> _RECORDS SUPPLIED_
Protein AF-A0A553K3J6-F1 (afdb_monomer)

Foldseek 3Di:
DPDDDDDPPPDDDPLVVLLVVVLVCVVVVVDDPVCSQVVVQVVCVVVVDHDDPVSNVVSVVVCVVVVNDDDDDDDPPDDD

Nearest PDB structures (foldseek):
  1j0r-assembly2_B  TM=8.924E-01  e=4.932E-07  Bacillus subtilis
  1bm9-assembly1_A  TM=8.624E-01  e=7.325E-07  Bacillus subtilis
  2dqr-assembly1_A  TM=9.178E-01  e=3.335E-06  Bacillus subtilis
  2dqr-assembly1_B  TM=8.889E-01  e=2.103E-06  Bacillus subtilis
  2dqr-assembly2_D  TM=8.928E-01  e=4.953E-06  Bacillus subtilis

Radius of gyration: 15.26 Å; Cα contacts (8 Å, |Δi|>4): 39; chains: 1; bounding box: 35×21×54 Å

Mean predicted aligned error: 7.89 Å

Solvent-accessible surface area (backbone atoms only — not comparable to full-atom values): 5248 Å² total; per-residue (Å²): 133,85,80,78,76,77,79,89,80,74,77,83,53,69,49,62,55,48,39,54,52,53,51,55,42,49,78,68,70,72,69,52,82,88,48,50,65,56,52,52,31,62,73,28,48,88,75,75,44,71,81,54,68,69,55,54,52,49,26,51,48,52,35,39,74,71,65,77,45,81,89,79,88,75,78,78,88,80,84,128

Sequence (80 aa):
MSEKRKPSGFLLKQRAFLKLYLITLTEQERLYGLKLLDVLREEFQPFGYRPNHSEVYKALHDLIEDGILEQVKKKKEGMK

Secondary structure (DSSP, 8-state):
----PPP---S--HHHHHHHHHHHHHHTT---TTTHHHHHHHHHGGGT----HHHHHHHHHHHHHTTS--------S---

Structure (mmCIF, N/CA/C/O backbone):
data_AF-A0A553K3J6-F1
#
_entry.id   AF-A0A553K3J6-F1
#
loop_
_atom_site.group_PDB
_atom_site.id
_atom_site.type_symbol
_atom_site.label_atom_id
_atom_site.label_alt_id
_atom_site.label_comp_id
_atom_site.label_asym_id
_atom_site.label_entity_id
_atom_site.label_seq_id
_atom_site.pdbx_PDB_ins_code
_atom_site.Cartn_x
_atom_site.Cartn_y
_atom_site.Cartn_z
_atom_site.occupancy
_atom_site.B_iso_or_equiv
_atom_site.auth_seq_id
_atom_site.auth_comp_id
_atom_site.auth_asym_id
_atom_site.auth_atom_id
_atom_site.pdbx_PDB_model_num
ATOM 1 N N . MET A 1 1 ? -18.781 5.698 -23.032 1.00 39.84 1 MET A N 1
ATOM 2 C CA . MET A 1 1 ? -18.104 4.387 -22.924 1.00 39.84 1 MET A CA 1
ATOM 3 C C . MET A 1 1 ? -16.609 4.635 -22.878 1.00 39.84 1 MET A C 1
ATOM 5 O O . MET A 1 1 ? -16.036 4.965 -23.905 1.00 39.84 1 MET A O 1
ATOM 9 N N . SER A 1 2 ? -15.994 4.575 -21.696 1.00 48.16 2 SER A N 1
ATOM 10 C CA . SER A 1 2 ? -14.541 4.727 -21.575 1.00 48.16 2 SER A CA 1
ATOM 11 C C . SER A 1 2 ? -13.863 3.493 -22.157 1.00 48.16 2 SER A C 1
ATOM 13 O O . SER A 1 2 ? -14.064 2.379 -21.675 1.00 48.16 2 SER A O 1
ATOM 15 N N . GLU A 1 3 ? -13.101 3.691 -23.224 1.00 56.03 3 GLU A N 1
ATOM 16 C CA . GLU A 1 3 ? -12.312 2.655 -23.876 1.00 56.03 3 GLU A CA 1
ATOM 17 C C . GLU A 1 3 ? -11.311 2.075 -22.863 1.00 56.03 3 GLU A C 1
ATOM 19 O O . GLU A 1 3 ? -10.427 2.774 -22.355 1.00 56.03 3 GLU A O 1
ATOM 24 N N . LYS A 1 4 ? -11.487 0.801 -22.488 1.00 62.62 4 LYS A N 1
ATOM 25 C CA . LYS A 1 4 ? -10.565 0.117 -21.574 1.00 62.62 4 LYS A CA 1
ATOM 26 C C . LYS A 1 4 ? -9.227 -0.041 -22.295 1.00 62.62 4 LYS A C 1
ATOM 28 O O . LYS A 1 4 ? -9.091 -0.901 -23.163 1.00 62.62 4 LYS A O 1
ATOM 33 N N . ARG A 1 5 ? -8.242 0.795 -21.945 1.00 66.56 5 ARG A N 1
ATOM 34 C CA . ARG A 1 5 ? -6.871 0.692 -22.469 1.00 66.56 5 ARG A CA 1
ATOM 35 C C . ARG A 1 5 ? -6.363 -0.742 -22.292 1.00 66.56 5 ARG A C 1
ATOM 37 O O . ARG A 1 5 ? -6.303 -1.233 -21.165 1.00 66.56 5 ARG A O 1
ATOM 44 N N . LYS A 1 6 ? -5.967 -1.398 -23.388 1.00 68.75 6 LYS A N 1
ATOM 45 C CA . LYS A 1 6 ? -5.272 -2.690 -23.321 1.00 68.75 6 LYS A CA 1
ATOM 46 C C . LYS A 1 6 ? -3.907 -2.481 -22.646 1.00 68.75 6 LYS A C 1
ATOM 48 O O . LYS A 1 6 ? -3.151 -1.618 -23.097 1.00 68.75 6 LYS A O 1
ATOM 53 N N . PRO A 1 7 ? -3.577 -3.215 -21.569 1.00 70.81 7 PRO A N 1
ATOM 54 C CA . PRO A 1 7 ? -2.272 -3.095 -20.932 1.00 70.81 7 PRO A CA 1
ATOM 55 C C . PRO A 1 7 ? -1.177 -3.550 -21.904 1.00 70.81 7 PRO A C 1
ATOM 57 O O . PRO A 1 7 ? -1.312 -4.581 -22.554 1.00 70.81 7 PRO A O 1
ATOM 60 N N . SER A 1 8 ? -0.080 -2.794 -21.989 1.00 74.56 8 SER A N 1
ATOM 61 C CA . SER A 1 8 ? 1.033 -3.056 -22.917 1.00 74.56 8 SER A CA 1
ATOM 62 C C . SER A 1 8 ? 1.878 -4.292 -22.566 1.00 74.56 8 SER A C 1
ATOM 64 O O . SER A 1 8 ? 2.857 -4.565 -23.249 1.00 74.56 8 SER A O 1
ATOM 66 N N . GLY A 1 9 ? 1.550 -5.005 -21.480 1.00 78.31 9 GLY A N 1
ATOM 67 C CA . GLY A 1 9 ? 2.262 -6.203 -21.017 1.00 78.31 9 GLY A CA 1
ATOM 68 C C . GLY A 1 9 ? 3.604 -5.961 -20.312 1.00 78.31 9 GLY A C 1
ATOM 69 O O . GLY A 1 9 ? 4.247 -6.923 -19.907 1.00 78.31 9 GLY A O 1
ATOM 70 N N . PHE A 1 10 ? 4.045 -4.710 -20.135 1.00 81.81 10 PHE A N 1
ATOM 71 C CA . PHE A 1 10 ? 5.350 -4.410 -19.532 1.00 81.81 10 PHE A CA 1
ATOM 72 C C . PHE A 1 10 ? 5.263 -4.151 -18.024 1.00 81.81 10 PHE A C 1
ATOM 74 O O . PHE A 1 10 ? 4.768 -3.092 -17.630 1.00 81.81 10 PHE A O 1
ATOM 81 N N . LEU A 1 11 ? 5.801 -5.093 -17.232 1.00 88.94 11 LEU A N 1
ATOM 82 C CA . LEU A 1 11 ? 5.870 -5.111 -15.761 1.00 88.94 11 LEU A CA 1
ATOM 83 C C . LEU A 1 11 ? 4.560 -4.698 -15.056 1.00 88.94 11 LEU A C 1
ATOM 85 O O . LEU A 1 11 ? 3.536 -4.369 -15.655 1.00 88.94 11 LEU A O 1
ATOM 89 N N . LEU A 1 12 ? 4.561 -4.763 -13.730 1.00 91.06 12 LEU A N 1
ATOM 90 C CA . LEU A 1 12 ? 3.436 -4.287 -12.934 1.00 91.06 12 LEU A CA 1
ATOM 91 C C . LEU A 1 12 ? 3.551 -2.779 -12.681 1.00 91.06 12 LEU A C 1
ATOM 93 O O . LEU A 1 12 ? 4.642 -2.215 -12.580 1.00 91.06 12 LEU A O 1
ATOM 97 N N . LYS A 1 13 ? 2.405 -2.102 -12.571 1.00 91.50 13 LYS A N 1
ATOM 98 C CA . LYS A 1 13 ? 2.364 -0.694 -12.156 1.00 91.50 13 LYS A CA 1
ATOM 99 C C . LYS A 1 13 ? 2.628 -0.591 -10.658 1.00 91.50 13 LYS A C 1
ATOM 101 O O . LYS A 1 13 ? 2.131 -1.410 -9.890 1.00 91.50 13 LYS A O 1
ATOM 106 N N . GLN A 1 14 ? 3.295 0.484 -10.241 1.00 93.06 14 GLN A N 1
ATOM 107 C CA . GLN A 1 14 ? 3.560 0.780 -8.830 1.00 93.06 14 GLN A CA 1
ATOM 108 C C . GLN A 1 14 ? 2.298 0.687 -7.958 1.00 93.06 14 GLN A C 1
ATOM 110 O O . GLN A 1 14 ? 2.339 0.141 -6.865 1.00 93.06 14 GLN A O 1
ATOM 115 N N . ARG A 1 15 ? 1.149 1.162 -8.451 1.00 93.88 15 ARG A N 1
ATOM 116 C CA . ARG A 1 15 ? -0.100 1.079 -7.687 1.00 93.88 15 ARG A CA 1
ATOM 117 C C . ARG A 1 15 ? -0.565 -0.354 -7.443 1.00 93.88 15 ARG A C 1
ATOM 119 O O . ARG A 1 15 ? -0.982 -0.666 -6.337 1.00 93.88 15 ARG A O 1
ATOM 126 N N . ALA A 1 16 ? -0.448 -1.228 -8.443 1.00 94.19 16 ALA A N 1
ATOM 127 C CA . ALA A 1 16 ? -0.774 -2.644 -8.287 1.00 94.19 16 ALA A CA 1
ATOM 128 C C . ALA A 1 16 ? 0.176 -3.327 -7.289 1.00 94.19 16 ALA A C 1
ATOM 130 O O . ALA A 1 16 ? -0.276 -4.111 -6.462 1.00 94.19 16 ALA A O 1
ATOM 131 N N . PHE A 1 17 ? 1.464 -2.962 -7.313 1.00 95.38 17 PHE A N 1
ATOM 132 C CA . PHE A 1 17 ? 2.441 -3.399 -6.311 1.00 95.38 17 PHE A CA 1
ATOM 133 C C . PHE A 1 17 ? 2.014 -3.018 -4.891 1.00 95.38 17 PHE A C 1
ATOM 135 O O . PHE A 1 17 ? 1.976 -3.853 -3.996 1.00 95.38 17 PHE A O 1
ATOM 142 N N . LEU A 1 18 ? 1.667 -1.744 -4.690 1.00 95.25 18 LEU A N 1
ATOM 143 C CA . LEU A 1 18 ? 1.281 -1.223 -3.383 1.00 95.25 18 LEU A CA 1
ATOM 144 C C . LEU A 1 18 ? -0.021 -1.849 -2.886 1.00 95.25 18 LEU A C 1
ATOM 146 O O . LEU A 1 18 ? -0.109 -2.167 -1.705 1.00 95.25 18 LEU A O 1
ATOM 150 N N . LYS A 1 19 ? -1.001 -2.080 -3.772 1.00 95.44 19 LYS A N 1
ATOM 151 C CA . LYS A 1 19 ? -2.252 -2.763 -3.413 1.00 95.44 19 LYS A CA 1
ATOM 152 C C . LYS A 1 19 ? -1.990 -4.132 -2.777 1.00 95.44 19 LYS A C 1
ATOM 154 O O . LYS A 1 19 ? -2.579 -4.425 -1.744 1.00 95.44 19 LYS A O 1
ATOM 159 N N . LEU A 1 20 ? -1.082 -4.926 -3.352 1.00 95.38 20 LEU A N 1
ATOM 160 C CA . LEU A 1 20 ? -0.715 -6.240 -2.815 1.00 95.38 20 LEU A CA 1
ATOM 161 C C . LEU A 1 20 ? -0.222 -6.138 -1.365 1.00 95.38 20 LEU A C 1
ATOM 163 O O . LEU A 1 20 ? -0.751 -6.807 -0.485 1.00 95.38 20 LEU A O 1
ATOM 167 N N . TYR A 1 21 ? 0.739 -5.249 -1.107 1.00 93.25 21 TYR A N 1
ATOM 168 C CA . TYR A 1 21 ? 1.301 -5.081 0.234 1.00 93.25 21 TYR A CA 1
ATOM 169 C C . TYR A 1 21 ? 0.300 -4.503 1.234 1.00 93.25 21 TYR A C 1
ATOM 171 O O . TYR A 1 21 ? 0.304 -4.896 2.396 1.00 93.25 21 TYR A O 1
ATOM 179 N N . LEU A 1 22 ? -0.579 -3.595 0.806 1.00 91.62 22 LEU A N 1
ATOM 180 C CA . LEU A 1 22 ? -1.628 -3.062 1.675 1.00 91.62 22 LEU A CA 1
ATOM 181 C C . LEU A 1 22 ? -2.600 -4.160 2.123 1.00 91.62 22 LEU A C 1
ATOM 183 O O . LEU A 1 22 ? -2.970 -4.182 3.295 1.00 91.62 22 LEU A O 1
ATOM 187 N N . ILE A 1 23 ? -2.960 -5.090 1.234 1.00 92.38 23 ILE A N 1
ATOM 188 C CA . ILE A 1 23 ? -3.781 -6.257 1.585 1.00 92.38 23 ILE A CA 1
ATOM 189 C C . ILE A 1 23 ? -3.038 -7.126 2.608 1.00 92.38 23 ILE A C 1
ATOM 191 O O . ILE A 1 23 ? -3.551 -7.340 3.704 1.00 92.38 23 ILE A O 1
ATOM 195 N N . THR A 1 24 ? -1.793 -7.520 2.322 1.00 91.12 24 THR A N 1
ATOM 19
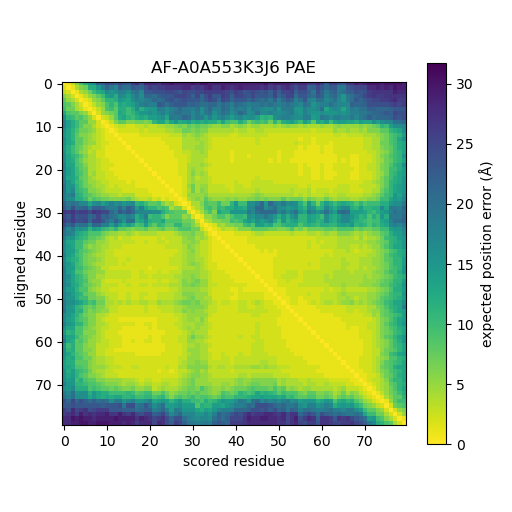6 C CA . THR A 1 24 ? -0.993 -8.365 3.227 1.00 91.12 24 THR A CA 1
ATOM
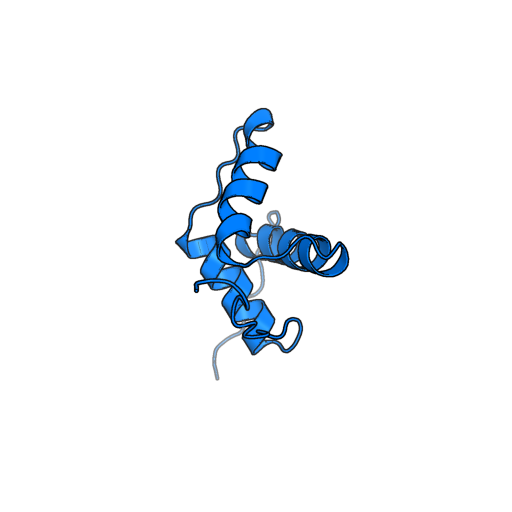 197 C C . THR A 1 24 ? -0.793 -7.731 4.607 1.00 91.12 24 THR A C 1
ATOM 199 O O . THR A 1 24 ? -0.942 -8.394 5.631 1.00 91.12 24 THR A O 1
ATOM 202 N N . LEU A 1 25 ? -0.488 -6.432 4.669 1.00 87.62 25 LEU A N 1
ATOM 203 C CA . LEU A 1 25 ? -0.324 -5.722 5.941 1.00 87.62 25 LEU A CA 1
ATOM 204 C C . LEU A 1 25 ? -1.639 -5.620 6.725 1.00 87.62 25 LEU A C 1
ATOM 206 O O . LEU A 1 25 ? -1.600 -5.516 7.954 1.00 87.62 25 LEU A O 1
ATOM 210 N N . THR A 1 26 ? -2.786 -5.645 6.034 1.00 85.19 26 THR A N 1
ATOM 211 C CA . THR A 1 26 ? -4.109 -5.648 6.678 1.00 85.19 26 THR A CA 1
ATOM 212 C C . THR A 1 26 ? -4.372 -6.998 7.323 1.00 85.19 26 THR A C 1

> _ASSIGNMENT_
Every line above from the line with "ATOM 54 C CA" to the line with "ATOM 67 C CA", both included, must be reproduced exactly, and no other line may appear.

> _SOLVED EXERCISE_
ATOM 54 C CA . PRO A 1 7 ? -2.272 -3.095 -20.932 1.00 70.81 7 PRO A CA 1
ATOM 55 C C . PRO A 1 7 ? -1.177 -3.550 -21.904 1.00 70.81 7 PRO A C 1
ATOM 57 O O . PRO A 1 7 ? -1.312 -4.581 -22.554 1.00 70.81 7 PRO A O 1
ATOM 60 N N . SER A 1 8 ? -0.080 -2.794 -21.989 1.00 74.56 8 SER A N 1
ATOM 61 C CA . SER A 1 8 ? 1.033 -3.056 -22.917 1.00 74.56 8 SER A CA 1
ATOM 62 C C . SER A 1 8 ? 1.878 -4.292 -22.566 1.00 74.56 8 SER A C 1
ATOM 64 O O . SER A 1 8 ? 2.857 -4.565 -23.249 1.00 74.56 8 SER A O 1
ATOM 66 N N . GLY A 1 9 ? 1.550 -5.005 -21.480 1.00 78.31 9 GLY A N 1
ATOM 67 C CA . GLY A 1 9 ? 2.262 -6.203 -21.017 1.00 78.31 9 GLY A CA 1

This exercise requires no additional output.